### INFORMATION GIVEN
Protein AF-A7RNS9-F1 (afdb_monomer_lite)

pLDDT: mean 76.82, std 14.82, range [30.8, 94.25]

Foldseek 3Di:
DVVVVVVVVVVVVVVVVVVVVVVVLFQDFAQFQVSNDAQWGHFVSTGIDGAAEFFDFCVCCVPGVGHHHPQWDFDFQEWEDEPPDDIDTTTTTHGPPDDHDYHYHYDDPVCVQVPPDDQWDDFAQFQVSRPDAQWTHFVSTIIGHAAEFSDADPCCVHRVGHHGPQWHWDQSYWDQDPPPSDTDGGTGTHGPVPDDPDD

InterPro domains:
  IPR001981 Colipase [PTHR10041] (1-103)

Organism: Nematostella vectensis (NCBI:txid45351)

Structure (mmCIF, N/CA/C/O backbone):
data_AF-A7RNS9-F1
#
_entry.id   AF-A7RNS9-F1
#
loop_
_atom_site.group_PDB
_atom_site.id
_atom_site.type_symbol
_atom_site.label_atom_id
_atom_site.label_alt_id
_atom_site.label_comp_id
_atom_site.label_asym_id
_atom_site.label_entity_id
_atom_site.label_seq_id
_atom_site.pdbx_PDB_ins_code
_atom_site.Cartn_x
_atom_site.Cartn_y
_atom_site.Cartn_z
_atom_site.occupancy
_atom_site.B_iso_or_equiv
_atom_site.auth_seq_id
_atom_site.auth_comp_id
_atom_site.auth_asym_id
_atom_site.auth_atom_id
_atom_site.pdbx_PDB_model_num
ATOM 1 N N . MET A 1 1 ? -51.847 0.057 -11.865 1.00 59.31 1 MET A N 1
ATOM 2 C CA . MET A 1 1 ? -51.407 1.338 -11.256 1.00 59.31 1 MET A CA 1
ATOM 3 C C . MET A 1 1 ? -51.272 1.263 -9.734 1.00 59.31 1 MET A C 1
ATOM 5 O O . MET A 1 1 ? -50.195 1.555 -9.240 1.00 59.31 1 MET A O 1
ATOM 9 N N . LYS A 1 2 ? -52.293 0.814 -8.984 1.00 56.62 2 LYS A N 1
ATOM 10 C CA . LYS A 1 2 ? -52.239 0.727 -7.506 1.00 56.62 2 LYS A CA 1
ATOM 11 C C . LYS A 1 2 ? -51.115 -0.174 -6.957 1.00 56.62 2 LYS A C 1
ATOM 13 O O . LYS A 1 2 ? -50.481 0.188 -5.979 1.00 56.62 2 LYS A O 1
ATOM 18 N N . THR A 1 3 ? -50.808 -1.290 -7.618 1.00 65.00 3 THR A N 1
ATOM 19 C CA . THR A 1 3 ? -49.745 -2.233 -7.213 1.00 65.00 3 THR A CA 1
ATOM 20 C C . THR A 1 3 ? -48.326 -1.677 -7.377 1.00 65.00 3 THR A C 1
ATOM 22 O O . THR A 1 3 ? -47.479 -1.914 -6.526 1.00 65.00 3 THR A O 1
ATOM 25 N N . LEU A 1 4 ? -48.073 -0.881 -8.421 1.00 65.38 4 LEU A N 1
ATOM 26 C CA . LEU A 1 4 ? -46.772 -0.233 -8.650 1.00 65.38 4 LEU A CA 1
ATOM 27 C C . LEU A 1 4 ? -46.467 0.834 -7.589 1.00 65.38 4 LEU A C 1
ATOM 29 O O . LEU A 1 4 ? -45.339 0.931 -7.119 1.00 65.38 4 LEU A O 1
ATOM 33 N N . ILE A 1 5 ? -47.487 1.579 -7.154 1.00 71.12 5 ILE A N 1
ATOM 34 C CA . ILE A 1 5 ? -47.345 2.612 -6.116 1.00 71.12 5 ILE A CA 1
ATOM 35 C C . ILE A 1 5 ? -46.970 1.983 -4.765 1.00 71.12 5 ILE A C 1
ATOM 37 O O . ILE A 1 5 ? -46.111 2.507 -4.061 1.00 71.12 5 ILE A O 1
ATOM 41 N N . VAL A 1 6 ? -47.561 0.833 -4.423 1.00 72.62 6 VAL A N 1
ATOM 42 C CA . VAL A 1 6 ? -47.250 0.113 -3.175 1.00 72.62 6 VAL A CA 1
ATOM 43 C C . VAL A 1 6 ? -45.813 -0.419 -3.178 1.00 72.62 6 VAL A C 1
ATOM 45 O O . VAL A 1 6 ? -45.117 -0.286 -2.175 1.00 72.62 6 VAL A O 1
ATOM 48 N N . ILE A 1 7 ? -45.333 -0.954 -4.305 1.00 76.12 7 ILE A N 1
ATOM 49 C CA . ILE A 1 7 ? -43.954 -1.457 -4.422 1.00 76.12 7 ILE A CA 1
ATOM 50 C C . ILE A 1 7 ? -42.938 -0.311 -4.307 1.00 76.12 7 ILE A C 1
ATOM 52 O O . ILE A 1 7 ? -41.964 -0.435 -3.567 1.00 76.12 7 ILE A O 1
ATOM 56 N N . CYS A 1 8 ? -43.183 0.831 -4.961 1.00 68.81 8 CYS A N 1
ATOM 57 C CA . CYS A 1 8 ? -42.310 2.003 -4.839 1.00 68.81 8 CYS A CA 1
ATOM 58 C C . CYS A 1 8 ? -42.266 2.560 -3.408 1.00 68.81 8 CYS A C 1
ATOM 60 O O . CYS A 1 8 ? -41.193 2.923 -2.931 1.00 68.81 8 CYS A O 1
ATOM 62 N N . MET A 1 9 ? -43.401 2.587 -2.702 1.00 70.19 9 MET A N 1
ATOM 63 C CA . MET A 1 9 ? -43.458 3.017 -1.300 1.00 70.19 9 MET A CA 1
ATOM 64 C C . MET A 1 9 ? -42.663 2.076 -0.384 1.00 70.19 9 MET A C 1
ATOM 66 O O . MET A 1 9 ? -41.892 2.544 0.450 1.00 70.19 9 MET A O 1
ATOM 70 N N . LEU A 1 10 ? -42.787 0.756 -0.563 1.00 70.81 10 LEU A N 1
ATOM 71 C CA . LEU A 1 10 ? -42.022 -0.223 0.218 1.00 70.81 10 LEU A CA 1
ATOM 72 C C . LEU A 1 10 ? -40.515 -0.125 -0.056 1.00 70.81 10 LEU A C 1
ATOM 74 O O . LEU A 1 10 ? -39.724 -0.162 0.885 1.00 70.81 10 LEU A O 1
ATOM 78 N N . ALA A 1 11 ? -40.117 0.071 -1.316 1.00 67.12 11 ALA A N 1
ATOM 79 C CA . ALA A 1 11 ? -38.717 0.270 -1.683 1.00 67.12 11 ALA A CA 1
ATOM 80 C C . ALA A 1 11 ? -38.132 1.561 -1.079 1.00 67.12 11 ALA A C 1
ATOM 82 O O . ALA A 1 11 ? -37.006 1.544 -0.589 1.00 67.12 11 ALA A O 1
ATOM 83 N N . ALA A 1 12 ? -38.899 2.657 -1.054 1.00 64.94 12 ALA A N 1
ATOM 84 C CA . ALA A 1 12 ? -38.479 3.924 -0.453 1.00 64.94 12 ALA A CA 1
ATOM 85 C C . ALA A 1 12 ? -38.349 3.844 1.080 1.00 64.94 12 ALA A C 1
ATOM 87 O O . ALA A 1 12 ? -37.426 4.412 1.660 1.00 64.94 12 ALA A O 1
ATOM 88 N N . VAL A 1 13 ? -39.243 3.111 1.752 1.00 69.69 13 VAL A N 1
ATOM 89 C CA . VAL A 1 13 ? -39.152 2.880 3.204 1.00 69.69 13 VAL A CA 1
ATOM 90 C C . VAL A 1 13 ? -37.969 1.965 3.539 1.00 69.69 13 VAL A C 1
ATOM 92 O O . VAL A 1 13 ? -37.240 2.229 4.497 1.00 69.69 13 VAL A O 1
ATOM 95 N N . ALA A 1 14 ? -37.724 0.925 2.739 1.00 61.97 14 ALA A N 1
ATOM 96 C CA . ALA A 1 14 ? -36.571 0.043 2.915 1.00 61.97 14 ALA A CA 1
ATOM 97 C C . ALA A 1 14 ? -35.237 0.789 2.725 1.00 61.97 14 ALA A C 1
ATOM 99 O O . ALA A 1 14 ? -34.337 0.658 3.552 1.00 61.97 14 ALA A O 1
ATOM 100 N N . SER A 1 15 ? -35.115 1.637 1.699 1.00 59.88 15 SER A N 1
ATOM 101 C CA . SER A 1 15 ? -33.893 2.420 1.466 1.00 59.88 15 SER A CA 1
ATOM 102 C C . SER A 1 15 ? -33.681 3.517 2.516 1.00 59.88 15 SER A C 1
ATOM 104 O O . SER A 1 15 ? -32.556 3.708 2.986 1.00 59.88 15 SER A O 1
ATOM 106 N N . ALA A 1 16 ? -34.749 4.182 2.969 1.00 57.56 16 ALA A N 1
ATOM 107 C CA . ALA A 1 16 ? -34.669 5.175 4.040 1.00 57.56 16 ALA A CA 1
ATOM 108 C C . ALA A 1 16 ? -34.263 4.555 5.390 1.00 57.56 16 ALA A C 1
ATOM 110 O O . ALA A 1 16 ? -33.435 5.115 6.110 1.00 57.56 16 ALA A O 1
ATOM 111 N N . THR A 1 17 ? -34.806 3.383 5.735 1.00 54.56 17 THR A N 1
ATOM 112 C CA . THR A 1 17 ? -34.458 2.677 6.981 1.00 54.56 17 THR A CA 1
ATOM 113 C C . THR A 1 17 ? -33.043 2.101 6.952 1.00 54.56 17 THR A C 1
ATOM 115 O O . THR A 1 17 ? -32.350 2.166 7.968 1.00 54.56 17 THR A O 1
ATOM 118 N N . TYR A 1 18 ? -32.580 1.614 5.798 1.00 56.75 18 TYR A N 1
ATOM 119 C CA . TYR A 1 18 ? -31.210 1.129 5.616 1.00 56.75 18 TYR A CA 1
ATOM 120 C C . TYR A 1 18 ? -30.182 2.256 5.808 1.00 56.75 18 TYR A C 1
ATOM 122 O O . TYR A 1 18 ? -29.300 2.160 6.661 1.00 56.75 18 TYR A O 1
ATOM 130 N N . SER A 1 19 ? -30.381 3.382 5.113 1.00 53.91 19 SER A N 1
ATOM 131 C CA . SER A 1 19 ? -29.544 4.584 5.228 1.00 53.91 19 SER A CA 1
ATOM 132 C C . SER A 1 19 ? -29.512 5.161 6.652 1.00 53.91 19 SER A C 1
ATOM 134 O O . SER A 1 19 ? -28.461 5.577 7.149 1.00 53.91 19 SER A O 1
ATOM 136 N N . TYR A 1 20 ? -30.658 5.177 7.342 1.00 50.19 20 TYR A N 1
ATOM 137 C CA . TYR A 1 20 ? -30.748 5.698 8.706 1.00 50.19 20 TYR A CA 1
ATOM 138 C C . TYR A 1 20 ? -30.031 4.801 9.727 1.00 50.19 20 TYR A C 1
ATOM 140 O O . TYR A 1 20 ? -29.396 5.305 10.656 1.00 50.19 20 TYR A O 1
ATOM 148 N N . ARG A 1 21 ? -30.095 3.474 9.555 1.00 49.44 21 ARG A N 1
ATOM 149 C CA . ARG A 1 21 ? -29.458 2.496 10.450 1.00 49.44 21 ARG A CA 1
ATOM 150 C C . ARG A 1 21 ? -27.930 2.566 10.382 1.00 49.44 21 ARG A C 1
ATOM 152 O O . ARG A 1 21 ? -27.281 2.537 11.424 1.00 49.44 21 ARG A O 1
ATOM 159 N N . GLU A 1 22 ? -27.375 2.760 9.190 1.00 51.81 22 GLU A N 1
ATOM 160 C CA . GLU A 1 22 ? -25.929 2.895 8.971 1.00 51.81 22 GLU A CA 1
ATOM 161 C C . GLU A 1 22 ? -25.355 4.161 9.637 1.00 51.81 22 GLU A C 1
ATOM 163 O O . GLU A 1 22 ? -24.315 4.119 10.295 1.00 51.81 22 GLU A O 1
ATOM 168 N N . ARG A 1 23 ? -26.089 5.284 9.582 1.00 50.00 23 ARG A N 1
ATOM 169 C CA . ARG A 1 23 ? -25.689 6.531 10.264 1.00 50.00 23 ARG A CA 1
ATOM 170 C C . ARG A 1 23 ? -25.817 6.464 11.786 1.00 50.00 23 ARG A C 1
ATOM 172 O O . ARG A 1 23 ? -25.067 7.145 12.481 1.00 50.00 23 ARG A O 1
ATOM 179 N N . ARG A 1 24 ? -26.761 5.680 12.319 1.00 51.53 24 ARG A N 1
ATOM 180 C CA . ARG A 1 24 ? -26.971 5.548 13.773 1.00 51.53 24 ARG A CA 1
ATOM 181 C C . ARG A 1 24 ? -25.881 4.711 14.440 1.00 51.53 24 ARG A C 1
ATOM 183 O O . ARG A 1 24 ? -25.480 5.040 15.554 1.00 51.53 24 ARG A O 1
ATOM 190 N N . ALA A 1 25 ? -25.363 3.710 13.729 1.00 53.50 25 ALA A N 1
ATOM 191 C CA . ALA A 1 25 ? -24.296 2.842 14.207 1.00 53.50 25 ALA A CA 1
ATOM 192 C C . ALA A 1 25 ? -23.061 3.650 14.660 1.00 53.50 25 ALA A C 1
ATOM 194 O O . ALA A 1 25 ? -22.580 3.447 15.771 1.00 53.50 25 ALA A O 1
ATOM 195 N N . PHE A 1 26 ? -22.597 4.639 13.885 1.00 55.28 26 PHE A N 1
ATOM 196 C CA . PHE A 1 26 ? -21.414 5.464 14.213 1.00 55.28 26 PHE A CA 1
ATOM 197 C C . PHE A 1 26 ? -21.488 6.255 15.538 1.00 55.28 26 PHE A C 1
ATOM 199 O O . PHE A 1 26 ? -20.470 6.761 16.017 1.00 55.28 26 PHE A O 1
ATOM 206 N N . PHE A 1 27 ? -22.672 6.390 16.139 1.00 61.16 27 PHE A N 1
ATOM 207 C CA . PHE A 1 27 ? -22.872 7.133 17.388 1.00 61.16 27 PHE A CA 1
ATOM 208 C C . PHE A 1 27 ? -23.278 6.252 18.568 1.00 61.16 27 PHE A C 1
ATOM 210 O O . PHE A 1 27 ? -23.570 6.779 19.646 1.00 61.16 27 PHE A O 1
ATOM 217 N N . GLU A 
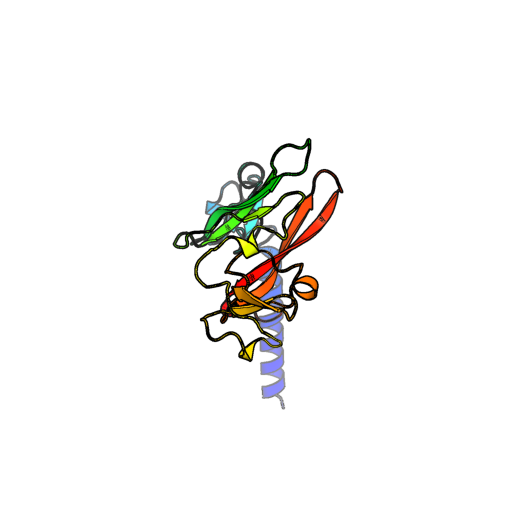1 28 ? -23.275 4.931 18.393 1.00 78.56 28 GLU A N 1
ATOM 218 C CA . GLU A 1 28 ? -23.470 4.001 19.497 1.00 78.56 28 GLU A CA 1
ATOM 219 C C . GLU A 1 28 ? -22.338 4.174 20.502 1.00 78.56 28 GLU A C 1
ATOM 221 O O . GLU A 1 28 ? -21.153 4.162 20.155 1.00 78.56 28 GLU A O 1
ATOM 226 N N . LYS A 1 29 ? -22.727 4.414 21.755 1.00 88.06 29 LYS A N 1
ATOM 227 C CA . LYS A 1 29 ? -21.779 4.486 22.856 1.00 88.06 29 LYS A CA 1
ATOM 228 C C . LYS A 1 29 ? -21.304 3.082 23.181 1.00 88.06 29 LYS A C 1
ATOM 230 O O . LYS A 1 29 ? -22.098 2.150 23.176 1.00 88.06 29 LYS A O 1
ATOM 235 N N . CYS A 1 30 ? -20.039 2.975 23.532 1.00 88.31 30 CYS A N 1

### REQUIRED ACTION
Only the lines above from the one with "ATOM 89 C CA" up to and including the one with "ATOM 92 O O" should be repeated, exactly as written.

### SOLUTION FOR THIS PROBLEM
ATOM 89 C CA . VAL A 1 13 ? -39.152 2.880 3.204 1.00 69.69 13 VAL A CA 1
ATOM 90 C C . VAL A 1 13 ? -37.969 1.965 3.539 1.00 69.69 13 VAL A C 1
ATOM 92 O O . VAL A 1 13 ? -37.240 2.229 4.497 1.00 69.69 13 VAL A O 1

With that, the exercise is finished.